[Collection entries]
=== Section Start ===

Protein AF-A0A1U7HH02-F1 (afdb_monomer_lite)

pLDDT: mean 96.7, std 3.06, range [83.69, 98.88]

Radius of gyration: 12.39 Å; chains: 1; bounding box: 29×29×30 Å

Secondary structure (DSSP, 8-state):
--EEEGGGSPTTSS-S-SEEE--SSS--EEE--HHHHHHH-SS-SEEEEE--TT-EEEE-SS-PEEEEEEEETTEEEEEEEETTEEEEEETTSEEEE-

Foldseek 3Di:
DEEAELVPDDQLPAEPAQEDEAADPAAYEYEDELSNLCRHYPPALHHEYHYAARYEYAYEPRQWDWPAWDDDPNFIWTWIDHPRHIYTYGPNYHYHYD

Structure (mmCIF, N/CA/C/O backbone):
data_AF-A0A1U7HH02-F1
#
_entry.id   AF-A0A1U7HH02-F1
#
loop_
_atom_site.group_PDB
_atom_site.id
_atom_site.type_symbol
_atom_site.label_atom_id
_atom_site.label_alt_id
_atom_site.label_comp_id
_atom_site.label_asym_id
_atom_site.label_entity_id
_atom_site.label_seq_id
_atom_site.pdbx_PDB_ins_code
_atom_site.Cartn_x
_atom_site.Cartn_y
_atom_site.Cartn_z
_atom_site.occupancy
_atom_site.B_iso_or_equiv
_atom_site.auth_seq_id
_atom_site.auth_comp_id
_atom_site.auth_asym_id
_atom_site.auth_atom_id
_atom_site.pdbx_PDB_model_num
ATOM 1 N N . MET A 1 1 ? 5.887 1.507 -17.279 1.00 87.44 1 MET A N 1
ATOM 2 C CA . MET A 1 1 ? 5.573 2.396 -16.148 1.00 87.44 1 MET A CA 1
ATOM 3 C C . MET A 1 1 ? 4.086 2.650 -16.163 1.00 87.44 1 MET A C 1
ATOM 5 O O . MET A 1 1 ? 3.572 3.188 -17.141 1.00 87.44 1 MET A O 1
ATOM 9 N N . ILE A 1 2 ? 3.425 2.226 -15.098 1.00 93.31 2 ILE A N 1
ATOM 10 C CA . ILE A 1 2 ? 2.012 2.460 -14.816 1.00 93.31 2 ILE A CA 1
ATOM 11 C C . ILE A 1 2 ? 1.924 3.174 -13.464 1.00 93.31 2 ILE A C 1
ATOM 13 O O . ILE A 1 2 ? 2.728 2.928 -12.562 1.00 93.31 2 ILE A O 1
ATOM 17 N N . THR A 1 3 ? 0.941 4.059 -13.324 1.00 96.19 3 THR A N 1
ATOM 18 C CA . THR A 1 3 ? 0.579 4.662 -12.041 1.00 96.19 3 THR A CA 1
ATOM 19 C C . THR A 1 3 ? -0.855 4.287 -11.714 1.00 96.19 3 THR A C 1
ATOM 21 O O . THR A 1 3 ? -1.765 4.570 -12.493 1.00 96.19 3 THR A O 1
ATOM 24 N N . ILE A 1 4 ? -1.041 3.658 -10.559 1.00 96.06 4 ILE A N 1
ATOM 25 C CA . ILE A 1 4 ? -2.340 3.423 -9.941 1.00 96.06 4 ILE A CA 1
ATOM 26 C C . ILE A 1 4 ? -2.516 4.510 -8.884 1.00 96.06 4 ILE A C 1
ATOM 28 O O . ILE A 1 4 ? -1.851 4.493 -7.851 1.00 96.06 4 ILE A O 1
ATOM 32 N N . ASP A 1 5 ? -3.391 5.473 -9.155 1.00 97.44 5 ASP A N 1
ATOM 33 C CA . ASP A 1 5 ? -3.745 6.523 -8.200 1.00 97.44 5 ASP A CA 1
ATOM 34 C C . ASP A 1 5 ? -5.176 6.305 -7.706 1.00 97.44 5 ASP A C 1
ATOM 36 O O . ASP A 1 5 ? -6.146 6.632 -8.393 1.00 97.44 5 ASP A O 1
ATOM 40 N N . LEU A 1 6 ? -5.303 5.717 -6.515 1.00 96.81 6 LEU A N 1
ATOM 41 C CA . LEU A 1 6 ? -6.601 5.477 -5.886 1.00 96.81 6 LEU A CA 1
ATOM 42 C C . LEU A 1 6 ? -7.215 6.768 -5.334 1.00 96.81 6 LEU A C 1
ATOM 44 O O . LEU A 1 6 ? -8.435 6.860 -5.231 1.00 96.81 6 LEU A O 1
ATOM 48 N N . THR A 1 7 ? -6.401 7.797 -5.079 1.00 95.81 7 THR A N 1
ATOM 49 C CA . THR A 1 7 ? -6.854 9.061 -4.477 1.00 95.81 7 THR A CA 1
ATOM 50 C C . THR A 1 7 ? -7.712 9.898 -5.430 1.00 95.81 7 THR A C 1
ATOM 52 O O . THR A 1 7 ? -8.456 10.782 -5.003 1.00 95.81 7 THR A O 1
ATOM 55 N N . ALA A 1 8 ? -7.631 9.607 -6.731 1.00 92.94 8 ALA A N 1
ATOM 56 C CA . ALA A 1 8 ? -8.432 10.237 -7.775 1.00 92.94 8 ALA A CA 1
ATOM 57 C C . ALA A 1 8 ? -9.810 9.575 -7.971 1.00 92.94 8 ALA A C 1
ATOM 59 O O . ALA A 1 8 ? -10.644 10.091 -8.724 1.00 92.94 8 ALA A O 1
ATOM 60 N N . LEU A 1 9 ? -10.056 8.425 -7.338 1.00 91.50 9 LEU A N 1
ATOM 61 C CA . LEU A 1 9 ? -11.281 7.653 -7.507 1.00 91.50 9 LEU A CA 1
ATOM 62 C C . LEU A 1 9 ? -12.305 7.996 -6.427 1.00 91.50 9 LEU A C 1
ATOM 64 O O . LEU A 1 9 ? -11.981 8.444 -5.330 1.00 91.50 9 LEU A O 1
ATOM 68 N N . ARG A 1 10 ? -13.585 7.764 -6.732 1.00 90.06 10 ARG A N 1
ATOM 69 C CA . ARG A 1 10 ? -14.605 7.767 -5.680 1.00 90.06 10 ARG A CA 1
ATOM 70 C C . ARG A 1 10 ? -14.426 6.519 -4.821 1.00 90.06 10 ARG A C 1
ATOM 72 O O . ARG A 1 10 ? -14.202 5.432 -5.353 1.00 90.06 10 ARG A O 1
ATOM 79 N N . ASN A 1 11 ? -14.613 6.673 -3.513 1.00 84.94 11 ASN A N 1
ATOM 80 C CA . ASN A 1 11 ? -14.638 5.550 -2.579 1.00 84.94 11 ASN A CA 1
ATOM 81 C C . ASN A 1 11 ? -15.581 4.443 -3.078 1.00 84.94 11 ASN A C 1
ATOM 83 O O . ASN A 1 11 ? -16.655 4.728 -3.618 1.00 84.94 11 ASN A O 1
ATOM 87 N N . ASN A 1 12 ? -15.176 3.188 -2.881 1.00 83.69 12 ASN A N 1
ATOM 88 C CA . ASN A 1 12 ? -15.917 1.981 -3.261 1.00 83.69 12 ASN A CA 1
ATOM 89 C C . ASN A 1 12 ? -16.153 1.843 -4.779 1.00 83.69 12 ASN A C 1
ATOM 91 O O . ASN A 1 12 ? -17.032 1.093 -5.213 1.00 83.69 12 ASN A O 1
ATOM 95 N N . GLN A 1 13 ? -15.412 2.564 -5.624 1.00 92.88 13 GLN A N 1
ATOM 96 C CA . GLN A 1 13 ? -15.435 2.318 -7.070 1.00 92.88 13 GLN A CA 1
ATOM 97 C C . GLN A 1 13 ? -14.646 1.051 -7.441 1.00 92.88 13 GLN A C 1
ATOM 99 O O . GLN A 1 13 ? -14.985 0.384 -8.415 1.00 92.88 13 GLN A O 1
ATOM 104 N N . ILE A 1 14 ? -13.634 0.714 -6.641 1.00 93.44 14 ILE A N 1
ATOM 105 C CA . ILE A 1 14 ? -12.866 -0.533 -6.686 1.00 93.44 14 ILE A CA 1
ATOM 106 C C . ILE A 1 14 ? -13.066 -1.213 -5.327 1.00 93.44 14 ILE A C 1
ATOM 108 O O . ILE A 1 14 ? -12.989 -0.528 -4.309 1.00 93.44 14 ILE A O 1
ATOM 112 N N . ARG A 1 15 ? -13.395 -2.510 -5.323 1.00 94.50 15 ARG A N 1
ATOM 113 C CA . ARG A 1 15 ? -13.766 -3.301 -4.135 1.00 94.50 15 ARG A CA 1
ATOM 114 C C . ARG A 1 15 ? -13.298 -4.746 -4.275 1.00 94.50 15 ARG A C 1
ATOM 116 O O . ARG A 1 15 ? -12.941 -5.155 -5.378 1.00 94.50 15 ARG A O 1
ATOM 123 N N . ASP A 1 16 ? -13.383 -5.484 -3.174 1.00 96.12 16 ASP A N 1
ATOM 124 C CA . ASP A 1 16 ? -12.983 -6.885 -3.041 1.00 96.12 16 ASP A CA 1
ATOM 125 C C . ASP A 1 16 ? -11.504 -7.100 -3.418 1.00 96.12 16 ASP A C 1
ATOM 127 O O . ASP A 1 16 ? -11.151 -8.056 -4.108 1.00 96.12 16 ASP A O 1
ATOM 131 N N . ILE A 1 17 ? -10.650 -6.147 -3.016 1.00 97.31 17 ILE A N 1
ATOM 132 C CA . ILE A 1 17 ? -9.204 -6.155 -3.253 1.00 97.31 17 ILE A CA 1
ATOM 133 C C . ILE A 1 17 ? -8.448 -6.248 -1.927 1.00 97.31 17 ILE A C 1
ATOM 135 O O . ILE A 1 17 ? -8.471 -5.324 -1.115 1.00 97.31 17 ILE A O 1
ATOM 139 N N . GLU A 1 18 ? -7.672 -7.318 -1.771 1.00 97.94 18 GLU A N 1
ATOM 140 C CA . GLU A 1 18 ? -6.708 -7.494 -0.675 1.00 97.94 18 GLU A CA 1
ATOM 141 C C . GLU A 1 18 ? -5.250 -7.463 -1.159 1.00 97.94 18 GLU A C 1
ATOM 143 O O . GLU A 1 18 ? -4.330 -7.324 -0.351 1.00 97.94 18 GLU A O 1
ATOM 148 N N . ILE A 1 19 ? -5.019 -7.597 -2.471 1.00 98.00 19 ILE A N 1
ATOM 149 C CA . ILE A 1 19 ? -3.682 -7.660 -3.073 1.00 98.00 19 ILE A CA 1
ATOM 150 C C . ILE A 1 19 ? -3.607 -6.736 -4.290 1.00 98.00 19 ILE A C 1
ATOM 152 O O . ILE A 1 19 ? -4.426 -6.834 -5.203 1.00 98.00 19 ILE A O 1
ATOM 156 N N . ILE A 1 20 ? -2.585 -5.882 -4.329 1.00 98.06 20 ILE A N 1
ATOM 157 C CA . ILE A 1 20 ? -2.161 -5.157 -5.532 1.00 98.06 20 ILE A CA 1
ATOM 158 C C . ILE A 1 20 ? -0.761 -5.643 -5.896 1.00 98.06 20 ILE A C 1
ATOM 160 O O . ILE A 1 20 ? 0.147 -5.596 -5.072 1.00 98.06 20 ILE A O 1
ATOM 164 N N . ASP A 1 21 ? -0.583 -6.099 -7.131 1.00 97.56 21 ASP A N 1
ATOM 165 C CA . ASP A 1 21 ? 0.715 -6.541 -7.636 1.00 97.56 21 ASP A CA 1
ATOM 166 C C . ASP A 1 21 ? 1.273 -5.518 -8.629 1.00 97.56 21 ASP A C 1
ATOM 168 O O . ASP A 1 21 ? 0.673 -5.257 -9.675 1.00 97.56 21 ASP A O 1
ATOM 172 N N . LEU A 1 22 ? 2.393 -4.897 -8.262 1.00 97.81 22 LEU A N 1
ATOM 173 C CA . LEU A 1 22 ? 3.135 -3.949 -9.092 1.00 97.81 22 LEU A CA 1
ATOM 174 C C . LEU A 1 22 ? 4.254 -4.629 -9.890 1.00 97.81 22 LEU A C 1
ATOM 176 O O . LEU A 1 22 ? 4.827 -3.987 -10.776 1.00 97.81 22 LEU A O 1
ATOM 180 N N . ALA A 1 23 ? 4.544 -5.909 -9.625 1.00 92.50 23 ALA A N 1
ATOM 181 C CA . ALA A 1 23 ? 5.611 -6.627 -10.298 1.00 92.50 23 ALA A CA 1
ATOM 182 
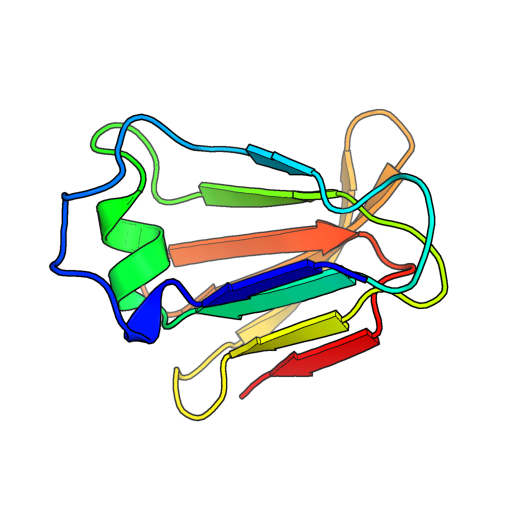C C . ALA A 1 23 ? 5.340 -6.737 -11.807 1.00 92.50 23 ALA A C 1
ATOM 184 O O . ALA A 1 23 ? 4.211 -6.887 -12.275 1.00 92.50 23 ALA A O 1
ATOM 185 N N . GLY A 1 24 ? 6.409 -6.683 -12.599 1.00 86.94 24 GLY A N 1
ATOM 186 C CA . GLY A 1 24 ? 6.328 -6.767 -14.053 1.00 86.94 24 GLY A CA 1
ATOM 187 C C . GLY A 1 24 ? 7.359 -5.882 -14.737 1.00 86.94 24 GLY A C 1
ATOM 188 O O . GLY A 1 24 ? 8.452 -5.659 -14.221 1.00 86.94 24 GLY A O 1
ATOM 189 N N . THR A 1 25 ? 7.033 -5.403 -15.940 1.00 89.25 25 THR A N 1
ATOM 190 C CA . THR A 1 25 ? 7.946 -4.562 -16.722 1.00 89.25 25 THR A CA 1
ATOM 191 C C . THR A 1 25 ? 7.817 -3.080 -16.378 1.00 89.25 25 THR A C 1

=== Section End ===

→ ASSIGNED TASK
What do the lines above say from the one containing "ATOM 133 C C" down to the one containing "ATOM 139 N N"? Return them exactly, both end lines included, and only them.

→ SOLUTION FOR THIS EXERCISE
ATOM 133 C C . ILE A 1 17 ? -8.448 -6.248 -1.927 1.00 97.31 17 ILE A C 1
ATOM 135 O O . ILE A 1 17 ? -8.471 -5.324 -1.115 1.00 97.31 17 ILE A O 1
ATOM 139 N N . GLU A 1 18 ? -7.672 -7.318 -1.771 1.00 97.94 18 GLU A N 1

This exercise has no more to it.